_TASK DESCRIPTION:_
Quote exactly, and only, the lines of the material below from the line with "ATOM 137 C CA" through the line with "ATOM 151 C C".

(RECORDS TO USE Opens)

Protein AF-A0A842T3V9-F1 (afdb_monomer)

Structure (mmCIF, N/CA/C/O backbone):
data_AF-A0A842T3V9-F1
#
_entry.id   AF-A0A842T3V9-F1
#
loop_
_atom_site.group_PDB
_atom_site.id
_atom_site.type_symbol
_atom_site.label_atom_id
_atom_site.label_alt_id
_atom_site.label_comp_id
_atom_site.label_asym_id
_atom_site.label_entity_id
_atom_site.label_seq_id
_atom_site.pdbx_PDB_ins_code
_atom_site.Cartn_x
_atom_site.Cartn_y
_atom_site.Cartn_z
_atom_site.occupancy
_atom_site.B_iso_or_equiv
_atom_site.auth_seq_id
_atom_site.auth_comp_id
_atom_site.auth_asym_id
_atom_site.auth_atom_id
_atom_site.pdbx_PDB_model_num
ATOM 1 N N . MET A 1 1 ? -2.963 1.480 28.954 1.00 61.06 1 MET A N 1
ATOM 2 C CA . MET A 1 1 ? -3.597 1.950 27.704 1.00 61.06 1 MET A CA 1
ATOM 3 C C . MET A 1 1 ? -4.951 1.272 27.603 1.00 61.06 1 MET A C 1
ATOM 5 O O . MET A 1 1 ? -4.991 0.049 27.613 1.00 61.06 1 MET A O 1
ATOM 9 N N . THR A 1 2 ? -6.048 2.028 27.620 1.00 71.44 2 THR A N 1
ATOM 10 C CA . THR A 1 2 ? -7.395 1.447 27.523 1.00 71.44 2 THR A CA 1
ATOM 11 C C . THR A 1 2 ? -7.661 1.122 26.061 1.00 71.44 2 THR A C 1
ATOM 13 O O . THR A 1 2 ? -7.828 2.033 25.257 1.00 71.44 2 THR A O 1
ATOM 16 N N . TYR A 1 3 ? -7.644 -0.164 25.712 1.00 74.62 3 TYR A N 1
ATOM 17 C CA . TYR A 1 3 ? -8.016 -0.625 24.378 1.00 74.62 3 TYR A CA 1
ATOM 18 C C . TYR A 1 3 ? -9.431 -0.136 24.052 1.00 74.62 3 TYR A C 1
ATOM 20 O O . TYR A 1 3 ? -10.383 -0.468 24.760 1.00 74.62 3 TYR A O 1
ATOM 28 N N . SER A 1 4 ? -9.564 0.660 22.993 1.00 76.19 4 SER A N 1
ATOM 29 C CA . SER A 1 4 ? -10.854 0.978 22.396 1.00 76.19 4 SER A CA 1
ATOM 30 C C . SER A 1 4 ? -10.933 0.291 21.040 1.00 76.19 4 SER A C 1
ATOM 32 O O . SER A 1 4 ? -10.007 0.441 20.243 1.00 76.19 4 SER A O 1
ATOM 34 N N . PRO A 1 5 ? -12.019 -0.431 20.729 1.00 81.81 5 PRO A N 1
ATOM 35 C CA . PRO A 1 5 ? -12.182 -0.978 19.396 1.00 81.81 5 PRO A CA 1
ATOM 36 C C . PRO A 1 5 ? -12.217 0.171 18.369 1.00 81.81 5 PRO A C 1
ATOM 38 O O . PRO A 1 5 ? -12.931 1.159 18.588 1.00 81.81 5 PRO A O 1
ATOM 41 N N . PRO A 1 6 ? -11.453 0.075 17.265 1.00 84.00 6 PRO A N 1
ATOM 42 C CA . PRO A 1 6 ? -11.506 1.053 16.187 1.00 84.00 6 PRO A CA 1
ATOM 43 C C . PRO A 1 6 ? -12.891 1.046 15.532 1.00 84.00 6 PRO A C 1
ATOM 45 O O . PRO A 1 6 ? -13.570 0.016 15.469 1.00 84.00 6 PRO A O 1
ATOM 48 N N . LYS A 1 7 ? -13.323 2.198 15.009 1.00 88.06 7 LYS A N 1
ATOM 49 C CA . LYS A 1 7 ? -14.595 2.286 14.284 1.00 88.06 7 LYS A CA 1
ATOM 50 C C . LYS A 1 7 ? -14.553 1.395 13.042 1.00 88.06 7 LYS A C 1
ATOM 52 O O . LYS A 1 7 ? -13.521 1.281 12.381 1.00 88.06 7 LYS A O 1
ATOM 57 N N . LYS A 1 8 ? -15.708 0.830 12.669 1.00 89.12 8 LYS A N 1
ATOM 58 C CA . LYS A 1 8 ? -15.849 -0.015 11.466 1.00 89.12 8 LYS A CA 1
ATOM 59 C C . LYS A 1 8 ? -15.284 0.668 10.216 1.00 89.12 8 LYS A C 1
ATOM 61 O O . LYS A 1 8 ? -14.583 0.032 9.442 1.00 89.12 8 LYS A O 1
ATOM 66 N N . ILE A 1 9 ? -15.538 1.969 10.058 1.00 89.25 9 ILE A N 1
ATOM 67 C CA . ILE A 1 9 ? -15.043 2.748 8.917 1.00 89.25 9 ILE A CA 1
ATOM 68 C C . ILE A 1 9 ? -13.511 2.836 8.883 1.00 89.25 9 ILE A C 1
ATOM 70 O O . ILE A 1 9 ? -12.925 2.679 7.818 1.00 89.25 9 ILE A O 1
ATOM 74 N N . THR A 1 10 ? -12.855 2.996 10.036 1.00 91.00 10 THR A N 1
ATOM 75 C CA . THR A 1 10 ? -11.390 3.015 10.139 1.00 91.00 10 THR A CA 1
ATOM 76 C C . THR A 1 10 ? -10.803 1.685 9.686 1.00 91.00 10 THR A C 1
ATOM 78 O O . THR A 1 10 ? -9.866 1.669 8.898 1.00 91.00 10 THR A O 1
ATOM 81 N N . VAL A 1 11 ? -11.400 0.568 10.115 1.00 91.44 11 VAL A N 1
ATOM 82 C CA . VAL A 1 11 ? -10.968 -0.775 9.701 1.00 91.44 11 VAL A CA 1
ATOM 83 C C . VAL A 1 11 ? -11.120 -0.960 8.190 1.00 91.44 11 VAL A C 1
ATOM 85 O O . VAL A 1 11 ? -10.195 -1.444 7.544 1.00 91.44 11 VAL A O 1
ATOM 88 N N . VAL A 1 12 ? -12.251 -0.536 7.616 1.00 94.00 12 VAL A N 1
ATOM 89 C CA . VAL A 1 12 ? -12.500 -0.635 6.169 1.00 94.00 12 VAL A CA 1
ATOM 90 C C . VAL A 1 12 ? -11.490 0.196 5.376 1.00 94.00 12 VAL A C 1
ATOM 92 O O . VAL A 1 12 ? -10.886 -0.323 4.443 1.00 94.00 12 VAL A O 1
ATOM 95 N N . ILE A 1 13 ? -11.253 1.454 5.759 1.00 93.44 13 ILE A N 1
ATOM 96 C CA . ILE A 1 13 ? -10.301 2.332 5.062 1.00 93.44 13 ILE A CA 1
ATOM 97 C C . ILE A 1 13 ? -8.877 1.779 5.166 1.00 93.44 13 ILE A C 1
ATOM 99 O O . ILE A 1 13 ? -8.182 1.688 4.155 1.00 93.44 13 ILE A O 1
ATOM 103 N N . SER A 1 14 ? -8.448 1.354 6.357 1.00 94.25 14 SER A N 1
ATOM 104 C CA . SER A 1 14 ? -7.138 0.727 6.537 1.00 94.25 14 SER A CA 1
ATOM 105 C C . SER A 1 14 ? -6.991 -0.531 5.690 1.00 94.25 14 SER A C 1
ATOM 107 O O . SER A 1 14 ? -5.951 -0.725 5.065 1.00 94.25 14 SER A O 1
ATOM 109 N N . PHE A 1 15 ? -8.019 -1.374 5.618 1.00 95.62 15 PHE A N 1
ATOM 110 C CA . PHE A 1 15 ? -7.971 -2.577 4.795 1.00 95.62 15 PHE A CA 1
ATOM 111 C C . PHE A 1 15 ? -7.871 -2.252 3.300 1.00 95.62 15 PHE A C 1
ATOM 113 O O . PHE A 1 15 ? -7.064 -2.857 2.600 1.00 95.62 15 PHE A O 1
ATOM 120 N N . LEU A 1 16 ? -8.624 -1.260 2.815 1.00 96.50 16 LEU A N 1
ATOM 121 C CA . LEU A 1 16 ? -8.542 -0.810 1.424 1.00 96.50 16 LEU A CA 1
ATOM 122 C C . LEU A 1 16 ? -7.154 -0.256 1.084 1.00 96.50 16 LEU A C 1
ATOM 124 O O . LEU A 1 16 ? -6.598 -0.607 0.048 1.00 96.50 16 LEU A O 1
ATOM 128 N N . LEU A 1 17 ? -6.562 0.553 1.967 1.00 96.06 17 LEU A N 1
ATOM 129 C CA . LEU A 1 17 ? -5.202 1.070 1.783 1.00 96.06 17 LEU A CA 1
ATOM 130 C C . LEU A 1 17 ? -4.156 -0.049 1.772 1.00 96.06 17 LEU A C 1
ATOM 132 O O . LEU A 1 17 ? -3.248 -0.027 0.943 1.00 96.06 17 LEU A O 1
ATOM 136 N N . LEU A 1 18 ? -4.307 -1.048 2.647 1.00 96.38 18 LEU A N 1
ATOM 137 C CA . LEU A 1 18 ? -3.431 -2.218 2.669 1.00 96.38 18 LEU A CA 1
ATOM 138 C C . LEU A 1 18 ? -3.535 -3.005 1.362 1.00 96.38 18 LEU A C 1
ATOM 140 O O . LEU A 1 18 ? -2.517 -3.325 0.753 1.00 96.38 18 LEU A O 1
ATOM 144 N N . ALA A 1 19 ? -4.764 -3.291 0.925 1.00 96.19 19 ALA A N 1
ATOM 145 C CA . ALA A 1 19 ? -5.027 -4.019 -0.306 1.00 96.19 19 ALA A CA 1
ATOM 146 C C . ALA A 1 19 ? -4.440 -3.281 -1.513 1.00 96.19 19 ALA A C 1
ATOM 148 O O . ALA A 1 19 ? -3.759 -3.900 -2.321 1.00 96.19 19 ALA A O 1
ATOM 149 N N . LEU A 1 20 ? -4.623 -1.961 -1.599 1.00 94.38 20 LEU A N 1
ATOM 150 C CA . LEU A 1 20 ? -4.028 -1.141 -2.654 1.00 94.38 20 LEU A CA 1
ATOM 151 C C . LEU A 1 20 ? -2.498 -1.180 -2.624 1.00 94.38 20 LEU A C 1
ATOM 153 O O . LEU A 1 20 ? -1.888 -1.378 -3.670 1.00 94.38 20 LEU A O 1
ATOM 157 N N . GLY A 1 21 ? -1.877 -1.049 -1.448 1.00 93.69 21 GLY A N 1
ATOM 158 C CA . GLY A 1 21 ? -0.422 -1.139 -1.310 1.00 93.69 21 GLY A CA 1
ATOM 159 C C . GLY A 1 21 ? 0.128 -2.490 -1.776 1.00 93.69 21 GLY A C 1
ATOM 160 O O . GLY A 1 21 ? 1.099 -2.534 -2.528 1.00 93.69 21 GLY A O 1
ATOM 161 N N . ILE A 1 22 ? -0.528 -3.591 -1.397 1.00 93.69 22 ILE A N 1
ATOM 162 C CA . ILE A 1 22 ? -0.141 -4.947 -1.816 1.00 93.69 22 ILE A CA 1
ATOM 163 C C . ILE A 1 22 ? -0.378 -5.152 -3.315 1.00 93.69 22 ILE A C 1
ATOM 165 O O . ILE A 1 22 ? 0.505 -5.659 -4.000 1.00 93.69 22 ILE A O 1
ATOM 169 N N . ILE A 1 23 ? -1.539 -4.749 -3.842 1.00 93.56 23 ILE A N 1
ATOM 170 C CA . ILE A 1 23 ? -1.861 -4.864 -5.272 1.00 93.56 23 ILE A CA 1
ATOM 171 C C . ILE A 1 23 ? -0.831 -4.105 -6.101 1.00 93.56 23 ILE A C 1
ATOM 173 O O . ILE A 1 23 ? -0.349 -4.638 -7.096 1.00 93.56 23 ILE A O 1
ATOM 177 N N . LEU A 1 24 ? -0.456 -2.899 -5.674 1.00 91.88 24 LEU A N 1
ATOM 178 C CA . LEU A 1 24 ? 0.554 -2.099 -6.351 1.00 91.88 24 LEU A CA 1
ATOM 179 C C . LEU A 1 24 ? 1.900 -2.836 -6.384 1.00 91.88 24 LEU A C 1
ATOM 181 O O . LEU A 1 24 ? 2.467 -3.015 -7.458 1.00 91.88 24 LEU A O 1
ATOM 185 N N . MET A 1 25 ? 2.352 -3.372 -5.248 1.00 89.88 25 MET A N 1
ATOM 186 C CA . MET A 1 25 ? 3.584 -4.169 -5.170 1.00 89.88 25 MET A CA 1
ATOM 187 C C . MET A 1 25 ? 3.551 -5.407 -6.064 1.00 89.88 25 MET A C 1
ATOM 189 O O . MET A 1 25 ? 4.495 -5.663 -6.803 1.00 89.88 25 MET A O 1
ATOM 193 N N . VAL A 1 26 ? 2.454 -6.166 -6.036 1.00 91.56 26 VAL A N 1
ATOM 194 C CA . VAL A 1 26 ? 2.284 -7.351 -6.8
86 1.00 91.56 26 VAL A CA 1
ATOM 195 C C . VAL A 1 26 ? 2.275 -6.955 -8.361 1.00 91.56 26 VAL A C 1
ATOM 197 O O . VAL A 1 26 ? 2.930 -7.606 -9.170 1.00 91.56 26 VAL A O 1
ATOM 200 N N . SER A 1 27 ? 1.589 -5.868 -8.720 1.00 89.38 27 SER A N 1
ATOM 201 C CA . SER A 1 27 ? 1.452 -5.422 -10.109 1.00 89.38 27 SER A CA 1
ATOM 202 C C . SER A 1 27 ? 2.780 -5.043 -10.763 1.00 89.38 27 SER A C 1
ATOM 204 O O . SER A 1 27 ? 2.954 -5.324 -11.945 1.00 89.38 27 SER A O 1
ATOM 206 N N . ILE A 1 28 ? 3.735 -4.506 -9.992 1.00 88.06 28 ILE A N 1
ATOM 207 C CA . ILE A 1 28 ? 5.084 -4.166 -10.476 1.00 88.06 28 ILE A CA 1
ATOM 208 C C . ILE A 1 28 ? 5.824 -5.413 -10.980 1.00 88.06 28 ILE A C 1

(RECORDS TO USE Closes)
(RECORDS TO USE Opens)

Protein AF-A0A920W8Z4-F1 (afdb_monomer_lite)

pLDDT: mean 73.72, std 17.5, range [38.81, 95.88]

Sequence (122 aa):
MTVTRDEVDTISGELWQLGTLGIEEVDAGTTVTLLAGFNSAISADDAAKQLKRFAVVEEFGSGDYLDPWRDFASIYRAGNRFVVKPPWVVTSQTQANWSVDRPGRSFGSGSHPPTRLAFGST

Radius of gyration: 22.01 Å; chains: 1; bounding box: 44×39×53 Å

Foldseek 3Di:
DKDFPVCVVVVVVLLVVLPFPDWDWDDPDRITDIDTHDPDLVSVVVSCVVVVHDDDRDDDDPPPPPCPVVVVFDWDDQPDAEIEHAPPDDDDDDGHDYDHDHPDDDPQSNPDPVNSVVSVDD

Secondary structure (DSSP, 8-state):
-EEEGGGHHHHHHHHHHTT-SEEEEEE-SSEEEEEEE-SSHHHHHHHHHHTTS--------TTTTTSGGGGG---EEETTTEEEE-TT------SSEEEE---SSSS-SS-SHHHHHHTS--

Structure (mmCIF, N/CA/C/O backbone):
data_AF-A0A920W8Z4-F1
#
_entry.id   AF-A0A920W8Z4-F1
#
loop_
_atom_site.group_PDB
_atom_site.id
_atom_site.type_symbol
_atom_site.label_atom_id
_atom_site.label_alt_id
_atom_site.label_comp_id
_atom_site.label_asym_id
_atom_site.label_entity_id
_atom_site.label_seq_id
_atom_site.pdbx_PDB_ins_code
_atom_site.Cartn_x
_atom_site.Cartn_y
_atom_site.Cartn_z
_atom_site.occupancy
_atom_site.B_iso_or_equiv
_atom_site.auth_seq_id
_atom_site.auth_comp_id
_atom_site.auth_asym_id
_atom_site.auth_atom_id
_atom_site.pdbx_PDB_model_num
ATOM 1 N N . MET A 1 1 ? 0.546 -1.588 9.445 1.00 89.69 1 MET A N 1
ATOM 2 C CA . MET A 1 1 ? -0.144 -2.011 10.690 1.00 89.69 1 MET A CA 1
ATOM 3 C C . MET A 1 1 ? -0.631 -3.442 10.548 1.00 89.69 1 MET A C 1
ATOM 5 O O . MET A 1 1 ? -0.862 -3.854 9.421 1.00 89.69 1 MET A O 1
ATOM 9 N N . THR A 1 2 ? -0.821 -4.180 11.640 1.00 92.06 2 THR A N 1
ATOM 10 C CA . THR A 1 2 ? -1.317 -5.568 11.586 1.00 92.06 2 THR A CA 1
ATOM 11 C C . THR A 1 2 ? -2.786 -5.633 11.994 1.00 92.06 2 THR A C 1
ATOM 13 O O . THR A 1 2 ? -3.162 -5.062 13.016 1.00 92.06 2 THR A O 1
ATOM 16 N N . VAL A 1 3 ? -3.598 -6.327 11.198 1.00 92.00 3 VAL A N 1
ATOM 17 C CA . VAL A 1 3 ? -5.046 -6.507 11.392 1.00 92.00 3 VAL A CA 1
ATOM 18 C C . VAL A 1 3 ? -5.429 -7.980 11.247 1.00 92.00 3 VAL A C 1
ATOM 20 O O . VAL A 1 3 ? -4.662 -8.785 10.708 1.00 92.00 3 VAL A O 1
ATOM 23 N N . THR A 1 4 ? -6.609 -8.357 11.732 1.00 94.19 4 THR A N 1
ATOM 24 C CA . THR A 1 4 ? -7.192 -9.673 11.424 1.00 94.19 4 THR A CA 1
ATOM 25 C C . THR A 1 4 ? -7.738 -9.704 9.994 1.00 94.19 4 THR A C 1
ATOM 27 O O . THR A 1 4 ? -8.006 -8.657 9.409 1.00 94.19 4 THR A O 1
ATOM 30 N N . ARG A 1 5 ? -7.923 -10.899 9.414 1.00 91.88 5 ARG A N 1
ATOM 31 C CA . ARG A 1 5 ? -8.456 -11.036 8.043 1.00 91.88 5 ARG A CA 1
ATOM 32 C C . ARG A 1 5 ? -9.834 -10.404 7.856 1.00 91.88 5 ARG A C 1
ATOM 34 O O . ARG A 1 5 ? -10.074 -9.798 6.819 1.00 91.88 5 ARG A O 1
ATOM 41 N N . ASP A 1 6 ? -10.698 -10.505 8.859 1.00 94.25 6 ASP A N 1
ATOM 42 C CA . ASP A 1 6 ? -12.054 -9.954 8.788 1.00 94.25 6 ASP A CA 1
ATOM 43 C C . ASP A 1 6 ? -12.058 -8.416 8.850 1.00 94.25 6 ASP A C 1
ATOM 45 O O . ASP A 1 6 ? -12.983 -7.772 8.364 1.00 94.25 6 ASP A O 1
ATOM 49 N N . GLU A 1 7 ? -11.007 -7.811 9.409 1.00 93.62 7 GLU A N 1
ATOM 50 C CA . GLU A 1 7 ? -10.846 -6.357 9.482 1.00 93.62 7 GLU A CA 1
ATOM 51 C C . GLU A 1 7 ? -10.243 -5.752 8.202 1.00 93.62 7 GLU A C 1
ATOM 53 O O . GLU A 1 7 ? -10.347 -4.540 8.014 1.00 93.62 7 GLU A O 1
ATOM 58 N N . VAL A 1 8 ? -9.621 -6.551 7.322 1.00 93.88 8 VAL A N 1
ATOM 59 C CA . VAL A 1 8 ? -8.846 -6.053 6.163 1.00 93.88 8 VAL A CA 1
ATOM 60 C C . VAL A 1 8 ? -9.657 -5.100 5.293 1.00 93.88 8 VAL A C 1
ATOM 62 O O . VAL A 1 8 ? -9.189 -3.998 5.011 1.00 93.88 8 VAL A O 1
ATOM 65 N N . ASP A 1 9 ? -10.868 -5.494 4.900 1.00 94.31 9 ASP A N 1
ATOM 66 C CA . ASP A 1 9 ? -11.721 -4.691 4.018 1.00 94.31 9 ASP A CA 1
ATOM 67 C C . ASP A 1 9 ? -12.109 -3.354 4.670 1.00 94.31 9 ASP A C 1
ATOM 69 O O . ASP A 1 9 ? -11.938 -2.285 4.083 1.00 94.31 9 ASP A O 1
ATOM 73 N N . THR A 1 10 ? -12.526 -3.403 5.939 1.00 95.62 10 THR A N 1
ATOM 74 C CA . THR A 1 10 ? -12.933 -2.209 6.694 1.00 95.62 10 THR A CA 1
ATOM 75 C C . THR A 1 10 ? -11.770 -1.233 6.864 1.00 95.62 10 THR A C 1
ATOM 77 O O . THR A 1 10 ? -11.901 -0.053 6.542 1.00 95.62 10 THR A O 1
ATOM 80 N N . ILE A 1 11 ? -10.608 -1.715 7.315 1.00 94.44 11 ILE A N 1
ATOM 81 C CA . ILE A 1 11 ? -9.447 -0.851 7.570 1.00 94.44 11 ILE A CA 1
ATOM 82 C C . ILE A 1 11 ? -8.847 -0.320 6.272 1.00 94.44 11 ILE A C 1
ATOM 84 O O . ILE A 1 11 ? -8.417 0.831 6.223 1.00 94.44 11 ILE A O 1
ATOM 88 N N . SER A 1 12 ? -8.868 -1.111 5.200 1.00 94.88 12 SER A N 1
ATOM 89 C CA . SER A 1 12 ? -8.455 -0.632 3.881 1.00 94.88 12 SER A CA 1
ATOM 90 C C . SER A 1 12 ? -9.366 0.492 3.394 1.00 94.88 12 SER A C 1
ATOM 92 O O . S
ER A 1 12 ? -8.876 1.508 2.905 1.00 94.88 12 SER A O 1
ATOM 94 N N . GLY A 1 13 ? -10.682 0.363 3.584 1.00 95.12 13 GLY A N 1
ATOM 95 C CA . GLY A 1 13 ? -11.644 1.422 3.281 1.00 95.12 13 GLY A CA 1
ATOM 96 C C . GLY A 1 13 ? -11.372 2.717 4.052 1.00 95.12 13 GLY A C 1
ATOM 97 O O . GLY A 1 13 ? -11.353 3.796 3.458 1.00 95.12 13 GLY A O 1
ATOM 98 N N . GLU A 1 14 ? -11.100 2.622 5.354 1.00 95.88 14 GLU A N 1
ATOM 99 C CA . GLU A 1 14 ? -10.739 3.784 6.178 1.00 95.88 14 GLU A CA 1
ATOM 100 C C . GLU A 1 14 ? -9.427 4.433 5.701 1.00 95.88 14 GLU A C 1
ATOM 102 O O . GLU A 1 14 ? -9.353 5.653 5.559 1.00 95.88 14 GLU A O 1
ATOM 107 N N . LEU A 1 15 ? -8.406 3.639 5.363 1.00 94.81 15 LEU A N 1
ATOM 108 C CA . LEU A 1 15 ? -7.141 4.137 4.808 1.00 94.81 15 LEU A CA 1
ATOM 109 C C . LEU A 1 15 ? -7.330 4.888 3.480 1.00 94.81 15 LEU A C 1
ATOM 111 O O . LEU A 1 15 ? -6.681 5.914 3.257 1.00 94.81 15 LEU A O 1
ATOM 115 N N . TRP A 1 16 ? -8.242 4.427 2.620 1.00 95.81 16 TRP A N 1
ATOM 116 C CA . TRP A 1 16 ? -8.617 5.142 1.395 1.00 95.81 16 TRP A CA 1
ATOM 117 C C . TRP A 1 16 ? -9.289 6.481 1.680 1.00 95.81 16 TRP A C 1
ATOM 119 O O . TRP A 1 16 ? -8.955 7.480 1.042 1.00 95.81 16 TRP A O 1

(RECORDS TO USE Closes)

_SOLUTION:_
ATOM 137 C CA . LEU A 1 18 ? -3.431 -2.218 2.669 1.00 96.38 18 LEU A CA 1
ATOM 138 C C . LEU A 1 18 ? -3.535 -3.005 1.362 1.00 96.38 18 LEU A C 1
ATOM 140 O O . LEU A 1 18 ? -2.517 -3.325 0.753 1.00 96.38 18 LEU A O 1
ATOM 144 N N . ALA A 1 19 ? -4.764 -3.291 0.925 1.00 96.19 19 ALA A N 1
ATOM 145 C CA . ALA A 1 19 ? -5.027 -4.019 -0.306 1.00 96.19 19 ALA A CA 1
ATOM 146 C C . ALA A 1 19 ? -4.440 -3.281 -1.513 1.00 96.19 19 ALA A C 1
ATOM 148 O O . ALA A 1 19 ? -3.759 -3.900 -2.321 1.00 96.19 19 ALA A O 1
ATOM 149 N N . LEU A 1 20 ? -4.623 -1.961 -1.599 1.00 94.38 20 LEU A N 1
ATOM 150 C CA . LEU A 1 20 ? -4.028 -1.141 -2.654 1.00 94.38 20 LEU A CA 1
ATOM 151 C C . LEU A 1 20 ? -2.498 -1.180 -2.624 1.00 94.38 20 LEU A C 1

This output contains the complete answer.